>>

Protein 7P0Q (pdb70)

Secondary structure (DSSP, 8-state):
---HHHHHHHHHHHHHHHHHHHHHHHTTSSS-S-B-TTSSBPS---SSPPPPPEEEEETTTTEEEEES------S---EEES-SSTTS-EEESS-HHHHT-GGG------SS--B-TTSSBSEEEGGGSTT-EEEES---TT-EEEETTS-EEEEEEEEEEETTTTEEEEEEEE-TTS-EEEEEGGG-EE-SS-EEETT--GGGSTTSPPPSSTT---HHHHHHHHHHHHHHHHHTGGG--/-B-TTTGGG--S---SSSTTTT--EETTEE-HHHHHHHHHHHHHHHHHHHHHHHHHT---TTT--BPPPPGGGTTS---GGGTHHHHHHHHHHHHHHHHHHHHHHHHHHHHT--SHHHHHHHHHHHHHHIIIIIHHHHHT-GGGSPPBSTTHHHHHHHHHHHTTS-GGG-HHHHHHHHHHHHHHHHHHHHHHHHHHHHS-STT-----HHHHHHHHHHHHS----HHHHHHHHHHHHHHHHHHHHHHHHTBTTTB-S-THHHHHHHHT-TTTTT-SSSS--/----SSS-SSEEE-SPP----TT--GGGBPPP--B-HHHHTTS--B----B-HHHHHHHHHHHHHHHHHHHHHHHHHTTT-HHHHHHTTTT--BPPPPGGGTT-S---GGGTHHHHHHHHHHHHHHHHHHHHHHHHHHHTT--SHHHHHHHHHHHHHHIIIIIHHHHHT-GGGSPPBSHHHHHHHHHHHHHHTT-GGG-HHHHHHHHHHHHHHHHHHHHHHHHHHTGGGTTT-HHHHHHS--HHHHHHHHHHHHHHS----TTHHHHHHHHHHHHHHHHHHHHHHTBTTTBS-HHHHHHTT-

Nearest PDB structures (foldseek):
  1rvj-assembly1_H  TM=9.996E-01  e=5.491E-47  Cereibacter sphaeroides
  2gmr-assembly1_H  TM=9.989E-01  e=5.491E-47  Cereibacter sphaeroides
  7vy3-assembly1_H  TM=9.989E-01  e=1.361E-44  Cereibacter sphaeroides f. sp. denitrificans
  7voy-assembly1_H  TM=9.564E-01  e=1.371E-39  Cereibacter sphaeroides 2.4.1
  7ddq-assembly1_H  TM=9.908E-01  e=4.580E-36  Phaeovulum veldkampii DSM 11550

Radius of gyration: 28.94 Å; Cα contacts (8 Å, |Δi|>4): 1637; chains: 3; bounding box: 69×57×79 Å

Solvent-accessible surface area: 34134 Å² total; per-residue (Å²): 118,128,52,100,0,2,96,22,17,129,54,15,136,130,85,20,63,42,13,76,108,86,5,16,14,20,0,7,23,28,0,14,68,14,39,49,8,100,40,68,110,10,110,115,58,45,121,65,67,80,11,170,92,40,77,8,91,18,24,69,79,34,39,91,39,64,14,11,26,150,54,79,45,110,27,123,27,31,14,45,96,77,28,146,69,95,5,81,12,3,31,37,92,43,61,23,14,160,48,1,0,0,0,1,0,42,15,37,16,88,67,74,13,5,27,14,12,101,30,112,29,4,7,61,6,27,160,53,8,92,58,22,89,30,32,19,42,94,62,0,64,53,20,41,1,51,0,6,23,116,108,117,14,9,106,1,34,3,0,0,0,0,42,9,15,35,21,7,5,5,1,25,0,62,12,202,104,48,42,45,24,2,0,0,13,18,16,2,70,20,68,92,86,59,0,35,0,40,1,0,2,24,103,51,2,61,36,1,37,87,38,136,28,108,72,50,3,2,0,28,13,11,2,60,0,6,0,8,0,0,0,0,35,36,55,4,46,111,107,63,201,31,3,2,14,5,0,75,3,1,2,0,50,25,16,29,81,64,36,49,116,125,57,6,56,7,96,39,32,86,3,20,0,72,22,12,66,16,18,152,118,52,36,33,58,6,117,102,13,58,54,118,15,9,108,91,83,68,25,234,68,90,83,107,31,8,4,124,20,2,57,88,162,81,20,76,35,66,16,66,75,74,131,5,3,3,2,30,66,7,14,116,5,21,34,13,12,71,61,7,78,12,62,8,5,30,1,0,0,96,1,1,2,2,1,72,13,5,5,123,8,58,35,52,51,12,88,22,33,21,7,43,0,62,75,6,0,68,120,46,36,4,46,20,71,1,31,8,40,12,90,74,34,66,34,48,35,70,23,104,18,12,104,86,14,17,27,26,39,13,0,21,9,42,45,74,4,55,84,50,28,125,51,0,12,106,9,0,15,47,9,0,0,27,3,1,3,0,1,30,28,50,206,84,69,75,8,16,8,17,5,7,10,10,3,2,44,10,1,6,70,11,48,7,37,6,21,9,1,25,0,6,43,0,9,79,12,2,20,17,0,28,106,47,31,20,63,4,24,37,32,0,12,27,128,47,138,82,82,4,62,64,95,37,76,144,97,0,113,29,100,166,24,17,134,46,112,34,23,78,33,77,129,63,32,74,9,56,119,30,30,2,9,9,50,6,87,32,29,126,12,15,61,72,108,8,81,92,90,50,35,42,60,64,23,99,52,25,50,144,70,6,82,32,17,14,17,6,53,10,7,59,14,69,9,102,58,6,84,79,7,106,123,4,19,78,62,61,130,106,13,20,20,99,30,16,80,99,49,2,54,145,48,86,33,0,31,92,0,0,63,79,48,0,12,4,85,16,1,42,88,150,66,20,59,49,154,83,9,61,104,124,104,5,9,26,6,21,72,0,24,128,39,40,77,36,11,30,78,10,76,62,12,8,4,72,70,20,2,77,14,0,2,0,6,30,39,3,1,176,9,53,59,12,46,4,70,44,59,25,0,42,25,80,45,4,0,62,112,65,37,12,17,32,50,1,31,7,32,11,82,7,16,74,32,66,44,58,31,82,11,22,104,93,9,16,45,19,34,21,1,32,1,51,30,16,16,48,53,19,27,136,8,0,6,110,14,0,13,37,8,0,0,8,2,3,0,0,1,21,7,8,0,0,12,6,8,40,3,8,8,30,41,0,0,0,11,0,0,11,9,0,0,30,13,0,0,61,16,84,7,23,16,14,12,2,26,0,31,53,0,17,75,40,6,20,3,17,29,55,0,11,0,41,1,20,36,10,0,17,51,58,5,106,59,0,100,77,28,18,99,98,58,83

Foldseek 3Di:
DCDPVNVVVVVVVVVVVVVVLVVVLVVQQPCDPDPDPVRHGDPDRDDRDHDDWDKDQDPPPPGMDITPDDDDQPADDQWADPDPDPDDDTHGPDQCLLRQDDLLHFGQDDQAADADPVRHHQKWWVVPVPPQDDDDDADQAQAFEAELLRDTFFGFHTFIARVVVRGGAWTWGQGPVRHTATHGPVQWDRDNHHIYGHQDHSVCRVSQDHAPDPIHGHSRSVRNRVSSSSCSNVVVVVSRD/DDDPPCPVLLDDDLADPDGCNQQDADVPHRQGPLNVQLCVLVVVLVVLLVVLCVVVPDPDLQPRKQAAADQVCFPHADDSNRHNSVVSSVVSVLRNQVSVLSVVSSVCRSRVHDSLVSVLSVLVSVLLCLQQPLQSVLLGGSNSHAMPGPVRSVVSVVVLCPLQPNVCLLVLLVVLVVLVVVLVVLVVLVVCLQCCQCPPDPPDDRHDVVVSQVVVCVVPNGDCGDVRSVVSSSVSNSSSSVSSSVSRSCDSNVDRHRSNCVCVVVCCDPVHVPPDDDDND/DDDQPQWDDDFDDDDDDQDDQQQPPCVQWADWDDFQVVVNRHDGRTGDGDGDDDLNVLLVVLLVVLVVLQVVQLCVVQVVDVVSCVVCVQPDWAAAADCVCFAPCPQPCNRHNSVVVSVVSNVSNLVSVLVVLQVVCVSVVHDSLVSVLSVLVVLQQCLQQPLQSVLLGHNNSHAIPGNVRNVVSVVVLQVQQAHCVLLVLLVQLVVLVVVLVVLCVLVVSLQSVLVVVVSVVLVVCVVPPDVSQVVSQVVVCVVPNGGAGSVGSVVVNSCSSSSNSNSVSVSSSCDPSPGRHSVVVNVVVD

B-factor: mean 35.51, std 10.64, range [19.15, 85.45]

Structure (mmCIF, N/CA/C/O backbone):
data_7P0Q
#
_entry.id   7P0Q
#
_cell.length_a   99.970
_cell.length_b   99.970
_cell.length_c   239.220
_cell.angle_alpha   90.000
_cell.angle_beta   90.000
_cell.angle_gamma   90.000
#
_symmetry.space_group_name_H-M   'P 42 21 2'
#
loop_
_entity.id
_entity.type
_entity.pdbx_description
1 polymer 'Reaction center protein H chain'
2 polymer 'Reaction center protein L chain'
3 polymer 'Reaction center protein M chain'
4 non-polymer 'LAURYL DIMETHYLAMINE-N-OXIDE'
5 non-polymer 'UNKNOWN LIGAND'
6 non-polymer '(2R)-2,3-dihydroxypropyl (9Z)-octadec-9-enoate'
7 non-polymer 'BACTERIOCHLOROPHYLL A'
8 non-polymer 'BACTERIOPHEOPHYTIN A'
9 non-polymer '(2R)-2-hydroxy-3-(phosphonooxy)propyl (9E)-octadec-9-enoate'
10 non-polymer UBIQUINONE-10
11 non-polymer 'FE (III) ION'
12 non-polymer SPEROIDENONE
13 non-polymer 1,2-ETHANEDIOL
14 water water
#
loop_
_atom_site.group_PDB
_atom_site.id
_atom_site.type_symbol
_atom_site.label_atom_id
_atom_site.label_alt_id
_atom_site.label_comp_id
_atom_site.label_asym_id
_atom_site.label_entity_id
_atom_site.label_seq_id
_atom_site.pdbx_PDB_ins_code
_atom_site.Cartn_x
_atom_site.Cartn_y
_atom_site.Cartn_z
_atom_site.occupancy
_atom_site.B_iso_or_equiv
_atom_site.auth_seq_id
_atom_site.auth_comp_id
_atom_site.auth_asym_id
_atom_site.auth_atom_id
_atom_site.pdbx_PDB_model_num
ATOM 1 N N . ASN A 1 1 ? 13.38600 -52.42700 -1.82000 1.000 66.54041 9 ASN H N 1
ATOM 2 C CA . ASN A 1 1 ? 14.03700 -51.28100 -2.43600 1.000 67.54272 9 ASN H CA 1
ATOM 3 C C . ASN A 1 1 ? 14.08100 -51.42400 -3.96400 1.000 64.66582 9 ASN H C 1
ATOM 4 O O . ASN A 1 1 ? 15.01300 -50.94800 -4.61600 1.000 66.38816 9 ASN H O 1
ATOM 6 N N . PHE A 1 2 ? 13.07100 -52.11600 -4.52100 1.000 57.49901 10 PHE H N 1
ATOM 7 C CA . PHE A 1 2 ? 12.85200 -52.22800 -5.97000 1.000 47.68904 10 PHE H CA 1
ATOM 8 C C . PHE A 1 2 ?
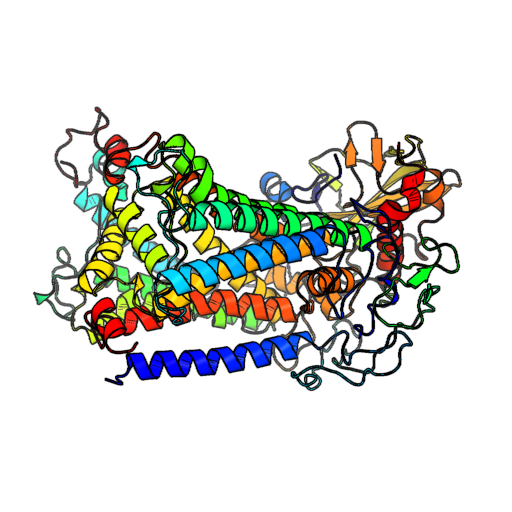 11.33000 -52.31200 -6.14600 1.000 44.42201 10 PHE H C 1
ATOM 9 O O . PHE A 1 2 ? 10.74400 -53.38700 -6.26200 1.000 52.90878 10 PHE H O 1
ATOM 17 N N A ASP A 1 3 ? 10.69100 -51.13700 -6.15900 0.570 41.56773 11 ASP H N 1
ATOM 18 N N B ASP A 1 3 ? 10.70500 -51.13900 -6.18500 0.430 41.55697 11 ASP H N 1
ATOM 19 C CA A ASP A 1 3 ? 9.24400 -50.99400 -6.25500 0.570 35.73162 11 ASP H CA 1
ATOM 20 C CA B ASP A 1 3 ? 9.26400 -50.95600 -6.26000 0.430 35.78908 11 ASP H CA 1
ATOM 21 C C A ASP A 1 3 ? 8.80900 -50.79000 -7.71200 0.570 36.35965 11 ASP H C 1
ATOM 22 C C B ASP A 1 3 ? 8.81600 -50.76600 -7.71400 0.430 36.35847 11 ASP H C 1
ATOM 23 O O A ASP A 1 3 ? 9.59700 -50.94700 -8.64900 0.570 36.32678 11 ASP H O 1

<<

**Task**
From the opening line of the data above through the line that contains "Radius of gyration: 28.94", please print each line as it stands and only those lines.

**Written solution**
Protein 7P0Q (pdb70)

Secondary structure (DSSP, 8-state):
---HHHHHHHHHHHHHHHHHHHHHHHTTSSS-S-B-TTSSBPS---SSPPPPPEEEEETTTTEEEEES------S---EEES-SSTTS-EEESS-HHHHT-GGG------SS--B-TTSSBSEEEGGGSTT-EEEES---TT-EEEETTS-EEEEEEEEEEETTTTEEEEEEEE-TTS-EEEEEGGG-EE-SS-EEETT--GGGSTTSPPPSSTT---HHHHHHHHHHHHHHHHHTGGG--/-B-TTTGGG--S---SSSTTTT--EETTEE-HHHHHHHHHHHHHHHHHHHHHHHHHT---TTT--BPPPPGGGTTS---GGGTHHHHHHHHHHHHHHHHHHHHHHHHHHHHT--SHHHHHHHHHHHHHHIIIIIHHHHHT-GGGSPPBSTTHHHHHHHHHHHTTS-GGG-HHHHHHHHHHHHHHHHHHHHHHHHHHHHS-STT-----HHHHHHHHHHHHS----HHHHHHHHHHHHHHHHHHHHHHHHTBTTTB-S-THHHHHHHHT-TTTTT-SSSS--/----SSS-SSEEE-SPP----TT--GGGBPPP--B-HHHHTTS--B----B-HHHHHHHHHHHHHHHHHHHHHHHHHTTT-HHHHHHTTTT--BPPPPGGGTT-S---GGGTHHHHHHHHHHHHHHHHHHHHHHHHHHHTT--SHHHHHHHHHHHHHHIIIIIHHHHHT-GGGSPPBSHHHHHHHHHHHHHHTT-GGG-HHHHHHHHHHHHHHHHHHHHHHHHHHTGGGTTT-HHHHHHS--HHHHHHHHHHHHHHS----TTHHHHHHHHHHHHHHHHHHHHHHTBTTTBS-HHHHHHTT-

Nearest PDB structures (foldseek):
  1rvj-assembly1_H  TM=9.996E-01  e=5.491E-47  Cereibacter sphaeroides
  2gmr-assembly1_H  TM=9.989E-01  e=5.491E-47  Cereibacter sphaeroides
  7vy3-assembly1_H  TM=9.989E-01  e=1.361E-44  Cereibacter sphaeroides f. sp. denitrificans
  7voy-assembly1_H  TM=9.564E-01  e=1.371E-39  Cereibacter sphaeroides 2.4.1
  7ddq-assembly1_H  TM=9.908E-01  e=4.580E-36  Phaeovulum veldkampii DSM 11550

Radius of gyration: 28.94 Å; Cα contacts (8 Å, |Δi|>4): 1637; chains: 3; bounding box: 69×57×79 Å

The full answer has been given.